──────── Exercise input
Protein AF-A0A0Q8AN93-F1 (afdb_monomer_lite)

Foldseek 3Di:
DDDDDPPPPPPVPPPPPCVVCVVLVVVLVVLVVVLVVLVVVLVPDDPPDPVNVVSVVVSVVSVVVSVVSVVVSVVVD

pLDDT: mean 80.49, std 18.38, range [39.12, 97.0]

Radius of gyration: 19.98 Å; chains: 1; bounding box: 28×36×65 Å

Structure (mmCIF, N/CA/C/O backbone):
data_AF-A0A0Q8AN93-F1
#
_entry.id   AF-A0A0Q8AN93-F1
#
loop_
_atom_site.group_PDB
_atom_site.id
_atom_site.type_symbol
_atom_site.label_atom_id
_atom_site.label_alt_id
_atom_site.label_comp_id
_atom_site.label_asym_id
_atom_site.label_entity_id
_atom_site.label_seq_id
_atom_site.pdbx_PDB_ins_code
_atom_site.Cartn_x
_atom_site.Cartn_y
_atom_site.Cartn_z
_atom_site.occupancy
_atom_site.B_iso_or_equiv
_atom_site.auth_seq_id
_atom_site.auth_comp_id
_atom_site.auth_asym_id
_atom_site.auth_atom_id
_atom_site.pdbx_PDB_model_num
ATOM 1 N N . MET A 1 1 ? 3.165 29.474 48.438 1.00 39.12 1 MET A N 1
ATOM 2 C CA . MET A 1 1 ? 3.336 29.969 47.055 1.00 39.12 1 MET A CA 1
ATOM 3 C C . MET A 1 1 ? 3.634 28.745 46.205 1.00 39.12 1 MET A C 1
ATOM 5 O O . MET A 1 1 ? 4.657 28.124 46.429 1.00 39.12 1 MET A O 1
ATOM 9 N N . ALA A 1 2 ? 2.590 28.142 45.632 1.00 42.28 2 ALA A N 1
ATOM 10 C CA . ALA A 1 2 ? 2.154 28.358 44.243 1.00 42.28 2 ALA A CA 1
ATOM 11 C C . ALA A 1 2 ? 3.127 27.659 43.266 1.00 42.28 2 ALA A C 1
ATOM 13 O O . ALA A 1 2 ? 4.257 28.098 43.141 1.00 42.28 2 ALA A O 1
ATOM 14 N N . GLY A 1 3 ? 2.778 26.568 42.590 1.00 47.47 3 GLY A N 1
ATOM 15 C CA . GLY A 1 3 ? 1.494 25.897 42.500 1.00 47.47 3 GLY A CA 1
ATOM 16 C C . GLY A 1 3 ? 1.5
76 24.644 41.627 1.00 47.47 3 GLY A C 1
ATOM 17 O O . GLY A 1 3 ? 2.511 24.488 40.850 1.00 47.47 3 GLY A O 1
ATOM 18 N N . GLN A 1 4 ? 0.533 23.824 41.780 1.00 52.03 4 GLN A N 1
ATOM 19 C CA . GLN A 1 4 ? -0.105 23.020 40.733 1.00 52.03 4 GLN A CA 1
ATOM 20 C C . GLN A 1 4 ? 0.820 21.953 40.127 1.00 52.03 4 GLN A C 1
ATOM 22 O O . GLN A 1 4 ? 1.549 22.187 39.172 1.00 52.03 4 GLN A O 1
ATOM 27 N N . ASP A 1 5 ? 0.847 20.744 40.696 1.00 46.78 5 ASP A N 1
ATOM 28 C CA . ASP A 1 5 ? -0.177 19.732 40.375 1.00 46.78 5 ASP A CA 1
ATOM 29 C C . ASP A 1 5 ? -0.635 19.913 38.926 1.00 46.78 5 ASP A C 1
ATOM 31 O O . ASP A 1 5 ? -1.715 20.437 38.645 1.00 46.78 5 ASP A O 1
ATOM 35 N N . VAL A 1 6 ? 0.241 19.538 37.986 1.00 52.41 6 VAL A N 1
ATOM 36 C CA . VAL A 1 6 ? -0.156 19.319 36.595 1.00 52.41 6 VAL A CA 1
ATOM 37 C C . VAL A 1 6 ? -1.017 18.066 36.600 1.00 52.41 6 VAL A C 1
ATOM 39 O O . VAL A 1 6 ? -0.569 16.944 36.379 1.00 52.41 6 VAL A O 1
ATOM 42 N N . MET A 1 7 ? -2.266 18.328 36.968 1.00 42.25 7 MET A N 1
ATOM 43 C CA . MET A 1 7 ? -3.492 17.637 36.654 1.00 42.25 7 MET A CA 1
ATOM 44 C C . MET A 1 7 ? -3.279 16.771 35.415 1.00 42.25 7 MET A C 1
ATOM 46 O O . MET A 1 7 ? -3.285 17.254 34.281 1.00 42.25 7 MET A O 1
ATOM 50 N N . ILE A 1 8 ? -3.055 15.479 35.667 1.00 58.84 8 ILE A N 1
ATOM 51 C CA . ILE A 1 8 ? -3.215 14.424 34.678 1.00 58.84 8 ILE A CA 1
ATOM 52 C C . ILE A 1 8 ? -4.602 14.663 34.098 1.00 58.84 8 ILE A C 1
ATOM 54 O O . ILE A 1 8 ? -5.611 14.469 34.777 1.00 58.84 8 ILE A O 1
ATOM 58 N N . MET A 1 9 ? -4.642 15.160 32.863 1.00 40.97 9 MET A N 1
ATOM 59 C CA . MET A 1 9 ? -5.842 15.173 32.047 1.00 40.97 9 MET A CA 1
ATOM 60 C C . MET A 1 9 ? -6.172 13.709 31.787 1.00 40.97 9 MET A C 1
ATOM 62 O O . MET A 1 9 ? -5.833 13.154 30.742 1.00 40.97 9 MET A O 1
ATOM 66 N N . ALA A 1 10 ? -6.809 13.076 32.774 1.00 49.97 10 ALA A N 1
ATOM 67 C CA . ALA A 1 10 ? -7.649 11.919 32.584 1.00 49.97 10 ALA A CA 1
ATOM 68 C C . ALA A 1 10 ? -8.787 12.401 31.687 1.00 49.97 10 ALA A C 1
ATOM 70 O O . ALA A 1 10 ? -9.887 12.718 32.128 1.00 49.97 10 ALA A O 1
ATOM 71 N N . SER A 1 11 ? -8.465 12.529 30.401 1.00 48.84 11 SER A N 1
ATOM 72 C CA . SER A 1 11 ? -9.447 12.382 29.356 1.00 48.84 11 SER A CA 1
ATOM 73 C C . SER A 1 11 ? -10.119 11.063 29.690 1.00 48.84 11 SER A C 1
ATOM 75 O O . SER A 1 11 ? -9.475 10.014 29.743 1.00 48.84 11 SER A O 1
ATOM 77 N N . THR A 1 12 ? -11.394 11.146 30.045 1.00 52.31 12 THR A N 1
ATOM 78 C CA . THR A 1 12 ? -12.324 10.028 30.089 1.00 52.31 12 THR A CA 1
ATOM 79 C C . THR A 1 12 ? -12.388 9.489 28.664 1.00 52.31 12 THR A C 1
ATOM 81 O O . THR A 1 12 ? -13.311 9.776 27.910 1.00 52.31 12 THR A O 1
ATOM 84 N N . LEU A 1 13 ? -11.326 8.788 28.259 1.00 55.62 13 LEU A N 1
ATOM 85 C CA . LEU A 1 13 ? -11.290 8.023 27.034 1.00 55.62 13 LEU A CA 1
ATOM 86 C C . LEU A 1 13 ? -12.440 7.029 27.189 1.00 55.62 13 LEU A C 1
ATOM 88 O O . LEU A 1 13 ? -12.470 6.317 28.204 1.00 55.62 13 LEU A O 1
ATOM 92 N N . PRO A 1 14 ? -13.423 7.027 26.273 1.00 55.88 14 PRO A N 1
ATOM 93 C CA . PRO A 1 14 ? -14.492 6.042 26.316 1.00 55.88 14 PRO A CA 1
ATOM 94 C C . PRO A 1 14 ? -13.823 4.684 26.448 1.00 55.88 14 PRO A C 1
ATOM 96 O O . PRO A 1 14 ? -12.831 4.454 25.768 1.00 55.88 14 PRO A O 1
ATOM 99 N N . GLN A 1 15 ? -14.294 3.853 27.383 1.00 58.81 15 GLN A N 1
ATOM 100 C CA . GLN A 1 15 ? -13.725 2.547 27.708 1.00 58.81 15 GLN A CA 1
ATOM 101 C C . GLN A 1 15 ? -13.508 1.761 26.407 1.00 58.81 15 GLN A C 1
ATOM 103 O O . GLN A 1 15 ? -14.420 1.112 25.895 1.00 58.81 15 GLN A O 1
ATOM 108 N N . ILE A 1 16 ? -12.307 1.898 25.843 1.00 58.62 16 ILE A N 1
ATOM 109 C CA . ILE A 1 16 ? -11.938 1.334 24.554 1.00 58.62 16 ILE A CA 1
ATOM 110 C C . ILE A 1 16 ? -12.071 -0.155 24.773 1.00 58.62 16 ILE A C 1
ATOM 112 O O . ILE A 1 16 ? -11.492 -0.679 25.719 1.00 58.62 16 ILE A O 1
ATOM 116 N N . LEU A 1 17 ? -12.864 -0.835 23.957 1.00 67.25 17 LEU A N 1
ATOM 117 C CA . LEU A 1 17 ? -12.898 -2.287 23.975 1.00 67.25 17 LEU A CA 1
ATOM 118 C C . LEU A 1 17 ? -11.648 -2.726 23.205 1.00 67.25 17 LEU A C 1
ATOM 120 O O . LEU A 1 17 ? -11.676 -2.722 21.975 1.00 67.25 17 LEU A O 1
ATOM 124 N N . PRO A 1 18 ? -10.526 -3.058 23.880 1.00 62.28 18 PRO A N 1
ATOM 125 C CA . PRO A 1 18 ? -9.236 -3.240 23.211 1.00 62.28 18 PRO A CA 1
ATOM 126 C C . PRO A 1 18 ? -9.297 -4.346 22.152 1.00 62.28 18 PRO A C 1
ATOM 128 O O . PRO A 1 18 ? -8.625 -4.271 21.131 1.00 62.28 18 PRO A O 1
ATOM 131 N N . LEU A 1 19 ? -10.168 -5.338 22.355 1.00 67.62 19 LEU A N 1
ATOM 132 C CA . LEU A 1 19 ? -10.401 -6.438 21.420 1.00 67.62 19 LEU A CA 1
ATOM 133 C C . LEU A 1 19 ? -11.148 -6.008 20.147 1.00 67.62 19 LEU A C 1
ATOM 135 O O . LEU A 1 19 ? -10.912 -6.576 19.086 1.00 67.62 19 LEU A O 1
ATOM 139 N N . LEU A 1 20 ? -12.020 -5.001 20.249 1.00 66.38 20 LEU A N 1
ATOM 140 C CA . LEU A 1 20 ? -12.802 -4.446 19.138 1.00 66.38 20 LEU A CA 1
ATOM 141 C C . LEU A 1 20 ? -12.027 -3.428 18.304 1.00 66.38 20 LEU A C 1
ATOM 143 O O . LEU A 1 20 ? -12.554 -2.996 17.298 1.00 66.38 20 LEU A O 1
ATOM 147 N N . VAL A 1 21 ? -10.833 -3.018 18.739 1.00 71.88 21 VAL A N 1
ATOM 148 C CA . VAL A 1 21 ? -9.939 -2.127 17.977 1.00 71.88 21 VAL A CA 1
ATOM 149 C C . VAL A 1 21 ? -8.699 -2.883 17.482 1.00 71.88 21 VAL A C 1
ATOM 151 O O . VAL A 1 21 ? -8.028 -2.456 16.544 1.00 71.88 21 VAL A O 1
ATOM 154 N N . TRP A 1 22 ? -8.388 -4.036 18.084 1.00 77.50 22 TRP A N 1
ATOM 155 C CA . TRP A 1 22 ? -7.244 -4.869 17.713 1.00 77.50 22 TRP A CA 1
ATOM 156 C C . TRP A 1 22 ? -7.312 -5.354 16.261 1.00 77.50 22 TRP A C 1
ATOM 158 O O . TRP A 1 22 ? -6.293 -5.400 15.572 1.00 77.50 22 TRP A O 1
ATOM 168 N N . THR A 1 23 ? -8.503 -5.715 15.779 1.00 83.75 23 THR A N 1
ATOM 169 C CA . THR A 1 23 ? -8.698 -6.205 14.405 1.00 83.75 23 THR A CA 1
────────────────
──────── Exercise input
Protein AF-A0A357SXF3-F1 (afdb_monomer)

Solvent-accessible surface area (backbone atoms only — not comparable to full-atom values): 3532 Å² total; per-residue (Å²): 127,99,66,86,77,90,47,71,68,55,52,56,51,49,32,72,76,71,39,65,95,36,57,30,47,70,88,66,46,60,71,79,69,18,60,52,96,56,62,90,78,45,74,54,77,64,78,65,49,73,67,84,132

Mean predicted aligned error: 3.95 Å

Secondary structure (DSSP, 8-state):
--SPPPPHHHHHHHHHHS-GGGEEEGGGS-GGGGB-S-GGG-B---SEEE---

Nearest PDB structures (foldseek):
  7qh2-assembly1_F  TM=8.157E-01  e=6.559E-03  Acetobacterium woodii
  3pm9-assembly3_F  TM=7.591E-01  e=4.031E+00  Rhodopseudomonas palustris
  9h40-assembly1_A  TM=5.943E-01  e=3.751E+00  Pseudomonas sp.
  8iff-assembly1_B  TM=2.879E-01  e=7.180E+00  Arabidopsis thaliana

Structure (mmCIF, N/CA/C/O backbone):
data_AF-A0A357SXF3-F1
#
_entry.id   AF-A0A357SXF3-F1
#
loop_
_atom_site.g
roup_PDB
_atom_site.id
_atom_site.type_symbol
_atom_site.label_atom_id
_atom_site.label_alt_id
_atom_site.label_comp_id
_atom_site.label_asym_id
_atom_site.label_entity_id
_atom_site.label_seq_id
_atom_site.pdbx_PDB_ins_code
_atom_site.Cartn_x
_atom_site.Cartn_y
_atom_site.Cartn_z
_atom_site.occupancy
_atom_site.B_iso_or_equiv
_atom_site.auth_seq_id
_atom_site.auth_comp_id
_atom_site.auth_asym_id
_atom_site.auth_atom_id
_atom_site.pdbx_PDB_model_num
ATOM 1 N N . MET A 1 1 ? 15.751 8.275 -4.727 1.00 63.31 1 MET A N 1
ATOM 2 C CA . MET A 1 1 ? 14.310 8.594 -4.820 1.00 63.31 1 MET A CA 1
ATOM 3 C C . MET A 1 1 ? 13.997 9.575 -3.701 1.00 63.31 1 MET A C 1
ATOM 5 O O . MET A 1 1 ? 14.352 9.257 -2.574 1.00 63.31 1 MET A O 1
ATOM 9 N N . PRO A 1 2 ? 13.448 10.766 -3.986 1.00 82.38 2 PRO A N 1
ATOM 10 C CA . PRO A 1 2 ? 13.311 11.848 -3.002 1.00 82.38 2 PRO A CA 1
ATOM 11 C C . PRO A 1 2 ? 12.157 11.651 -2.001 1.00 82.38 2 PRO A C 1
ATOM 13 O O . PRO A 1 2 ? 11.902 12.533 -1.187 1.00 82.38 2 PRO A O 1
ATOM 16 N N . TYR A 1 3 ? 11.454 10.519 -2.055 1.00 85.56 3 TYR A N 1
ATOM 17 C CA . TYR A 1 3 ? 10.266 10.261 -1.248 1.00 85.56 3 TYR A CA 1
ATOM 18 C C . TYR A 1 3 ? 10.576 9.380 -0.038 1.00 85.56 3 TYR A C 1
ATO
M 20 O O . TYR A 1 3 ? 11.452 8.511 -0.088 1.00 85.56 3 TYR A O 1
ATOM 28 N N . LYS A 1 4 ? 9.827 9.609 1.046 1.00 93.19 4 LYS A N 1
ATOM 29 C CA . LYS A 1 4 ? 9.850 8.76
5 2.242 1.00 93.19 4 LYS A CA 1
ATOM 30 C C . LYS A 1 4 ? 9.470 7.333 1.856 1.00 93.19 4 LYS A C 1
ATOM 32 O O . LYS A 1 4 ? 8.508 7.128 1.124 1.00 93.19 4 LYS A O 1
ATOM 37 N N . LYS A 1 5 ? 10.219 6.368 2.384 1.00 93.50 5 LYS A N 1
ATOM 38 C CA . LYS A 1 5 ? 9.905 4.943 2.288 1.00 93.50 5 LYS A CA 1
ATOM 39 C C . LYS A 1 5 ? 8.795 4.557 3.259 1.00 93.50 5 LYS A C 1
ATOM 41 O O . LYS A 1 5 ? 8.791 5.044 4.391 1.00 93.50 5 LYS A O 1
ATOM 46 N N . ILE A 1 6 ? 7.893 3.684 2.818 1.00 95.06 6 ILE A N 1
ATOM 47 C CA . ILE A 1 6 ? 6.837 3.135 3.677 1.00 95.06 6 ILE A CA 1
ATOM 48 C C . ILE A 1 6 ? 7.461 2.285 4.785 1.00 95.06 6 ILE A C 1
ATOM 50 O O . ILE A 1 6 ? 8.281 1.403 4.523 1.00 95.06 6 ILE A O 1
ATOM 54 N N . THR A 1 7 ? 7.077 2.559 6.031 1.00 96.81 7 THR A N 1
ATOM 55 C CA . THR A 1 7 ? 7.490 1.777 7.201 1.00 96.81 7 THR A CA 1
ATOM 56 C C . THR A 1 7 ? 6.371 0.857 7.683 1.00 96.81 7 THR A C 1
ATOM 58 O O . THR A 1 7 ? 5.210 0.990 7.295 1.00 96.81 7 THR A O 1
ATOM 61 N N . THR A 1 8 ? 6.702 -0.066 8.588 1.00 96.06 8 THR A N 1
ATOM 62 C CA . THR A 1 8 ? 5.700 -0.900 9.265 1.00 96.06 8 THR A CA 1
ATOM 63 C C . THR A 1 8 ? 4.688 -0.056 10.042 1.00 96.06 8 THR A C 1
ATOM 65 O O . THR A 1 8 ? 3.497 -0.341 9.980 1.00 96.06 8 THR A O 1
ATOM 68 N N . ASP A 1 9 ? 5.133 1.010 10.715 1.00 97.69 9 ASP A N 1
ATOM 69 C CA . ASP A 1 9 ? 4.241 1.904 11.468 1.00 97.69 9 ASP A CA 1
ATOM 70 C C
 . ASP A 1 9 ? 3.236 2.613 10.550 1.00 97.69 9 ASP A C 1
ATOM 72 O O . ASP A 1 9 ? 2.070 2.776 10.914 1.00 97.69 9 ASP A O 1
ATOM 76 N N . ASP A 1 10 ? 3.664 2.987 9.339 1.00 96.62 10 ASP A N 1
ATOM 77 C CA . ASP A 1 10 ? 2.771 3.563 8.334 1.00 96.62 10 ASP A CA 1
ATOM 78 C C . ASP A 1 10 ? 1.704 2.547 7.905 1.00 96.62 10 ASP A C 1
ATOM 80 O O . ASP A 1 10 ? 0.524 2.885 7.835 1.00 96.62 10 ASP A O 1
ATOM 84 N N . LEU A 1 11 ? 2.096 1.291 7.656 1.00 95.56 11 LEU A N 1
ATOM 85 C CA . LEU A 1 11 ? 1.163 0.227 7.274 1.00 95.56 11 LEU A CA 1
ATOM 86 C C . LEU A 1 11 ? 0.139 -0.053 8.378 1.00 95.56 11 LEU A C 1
────────────────
──────── Exercise input
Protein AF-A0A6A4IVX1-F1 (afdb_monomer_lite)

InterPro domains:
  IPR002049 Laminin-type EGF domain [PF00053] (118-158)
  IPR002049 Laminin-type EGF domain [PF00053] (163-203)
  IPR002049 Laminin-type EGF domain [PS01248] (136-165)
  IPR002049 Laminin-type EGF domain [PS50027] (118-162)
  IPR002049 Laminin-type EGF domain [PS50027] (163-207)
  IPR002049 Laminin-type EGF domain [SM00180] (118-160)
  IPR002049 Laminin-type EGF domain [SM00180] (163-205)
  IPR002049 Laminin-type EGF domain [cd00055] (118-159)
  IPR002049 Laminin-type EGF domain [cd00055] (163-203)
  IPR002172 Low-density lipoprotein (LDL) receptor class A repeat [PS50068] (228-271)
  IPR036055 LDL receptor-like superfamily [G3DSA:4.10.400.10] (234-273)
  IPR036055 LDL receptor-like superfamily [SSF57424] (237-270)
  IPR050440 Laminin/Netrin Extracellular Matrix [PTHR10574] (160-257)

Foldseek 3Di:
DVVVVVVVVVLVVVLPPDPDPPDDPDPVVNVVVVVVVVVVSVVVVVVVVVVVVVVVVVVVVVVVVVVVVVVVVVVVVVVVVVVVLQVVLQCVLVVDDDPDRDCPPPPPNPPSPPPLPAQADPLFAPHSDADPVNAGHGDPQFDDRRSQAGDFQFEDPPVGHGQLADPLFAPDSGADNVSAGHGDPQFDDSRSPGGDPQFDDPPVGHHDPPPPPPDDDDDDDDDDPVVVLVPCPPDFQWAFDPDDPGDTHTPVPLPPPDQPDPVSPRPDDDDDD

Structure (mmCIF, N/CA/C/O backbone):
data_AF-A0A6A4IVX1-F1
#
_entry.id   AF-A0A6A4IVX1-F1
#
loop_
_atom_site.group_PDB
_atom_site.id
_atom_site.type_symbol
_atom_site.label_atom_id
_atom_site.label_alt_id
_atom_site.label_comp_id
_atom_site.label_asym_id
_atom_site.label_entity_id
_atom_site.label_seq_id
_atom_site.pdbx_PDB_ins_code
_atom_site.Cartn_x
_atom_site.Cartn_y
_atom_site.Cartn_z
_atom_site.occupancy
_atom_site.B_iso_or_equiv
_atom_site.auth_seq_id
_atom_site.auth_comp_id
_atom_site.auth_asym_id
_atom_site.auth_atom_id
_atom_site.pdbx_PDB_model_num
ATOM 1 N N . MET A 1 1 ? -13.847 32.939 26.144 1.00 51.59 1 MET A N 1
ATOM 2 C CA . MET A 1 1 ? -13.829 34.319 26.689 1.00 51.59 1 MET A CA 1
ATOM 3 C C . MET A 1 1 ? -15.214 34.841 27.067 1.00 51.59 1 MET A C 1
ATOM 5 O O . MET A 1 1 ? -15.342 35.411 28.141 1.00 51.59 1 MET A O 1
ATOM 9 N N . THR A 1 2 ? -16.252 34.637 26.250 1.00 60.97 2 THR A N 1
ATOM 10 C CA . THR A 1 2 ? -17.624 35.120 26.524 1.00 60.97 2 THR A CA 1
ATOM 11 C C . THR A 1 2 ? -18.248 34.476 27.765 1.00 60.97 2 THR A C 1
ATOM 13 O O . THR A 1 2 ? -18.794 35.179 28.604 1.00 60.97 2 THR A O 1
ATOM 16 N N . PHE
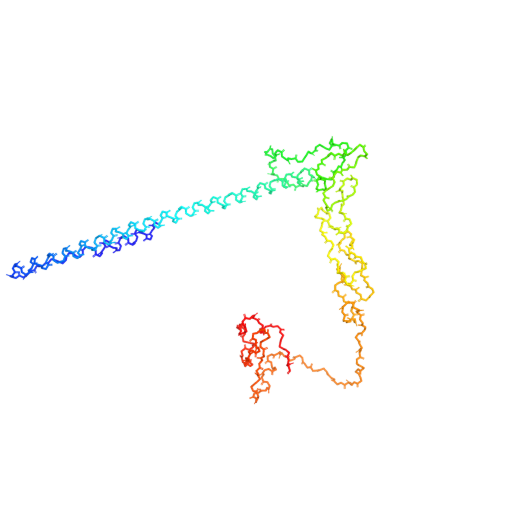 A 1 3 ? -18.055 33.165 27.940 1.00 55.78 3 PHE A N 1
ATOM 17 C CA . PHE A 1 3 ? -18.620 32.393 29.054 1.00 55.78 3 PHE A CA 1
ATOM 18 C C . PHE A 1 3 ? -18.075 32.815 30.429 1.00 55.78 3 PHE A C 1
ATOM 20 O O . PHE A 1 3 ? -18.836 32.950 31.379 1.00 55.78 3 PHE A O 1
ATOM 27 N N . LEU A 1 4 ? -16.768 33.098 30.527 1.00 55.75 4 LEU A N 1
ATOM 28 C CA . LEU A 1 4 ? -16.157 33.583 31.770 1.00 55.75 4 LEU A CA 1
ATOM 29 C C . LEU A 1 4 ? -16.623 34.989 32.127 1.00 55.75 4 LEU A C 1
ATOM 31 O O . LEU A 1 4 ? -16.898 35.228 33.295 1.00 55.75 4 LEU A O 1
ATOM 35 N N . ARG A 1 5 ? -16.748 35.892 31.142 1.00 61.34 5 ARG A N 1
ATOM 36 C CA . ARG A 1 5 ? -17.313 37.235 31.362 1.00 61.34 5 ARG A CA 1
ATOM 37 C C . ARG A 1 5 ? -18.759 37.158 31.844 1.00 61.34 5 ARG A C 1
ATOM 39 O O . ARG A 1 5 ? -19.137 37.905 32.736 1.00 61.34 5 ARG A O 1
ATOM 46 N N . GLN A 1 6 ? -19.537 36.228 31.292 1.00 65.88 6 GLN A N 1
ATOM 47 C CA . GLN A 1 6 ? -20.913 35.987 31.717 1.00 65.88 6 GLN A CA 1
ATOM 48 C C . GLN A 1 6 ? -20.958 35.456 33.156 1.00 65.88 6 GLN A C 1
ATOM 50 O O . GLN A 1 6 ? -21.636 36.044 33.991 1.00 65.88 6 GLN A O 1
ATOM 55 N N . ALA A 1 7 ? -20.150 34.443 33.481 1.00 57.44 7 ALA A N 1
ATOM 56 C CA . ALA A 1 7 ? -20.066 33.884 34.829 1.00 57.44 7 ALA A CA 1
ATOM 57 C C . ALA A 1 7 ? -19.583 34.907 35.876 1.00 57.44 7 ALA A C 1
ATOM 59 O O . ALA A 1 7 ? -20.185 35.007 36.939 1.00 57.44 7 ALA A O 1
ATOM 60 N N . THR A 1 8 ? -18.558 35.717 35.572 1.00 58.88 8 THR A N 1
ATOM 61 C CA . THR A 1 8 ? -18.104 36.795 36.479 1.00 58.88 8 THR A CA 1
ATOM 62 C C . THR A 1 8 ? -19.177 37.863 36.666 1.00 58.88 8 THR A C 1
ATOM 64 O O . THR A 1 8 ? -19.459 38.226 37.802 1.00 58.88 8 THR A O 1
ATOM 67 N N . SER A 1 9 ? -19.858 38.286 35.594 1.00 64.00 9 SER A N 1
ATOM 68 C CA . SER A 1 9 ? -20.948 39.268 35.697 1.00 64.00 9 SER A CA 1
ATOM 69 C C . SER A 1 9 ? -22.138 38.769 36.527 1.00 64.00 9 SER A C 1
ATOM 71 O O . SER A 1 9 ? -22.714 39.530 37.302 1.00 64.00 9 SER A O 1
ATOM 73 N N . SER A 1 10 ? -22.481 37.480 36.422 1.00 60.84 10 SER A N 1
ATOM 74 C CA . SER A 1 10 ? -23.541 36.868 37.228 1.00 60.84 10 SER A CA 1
────────────────
# [Problem to work on]
Look back at the entries above. Retype the line with "Protein AF-A0A0Q8AN93-F1 (afdb_monomer_lite)", the line with "Radius of gyration: 19.98", and all lines in between.

# [Written answer]
Protein AF-A0A0Q8AN93-F1 (afdb_monomer_lite)

Foldseek 3Di:
DDDDDPPPPPPVPPPPPCVVCVVLVVVLVVLVVVLVVLVVVLVPDDPPDPVNVVSVVVSVVSVVVSVVSVVVSVVVD

pLDDT: mean 80.49, std 18.38, range [39.12, 97.0]

Radius of gyration: 19.98 Å; chains: 1; bounding box: 28×36×65 Å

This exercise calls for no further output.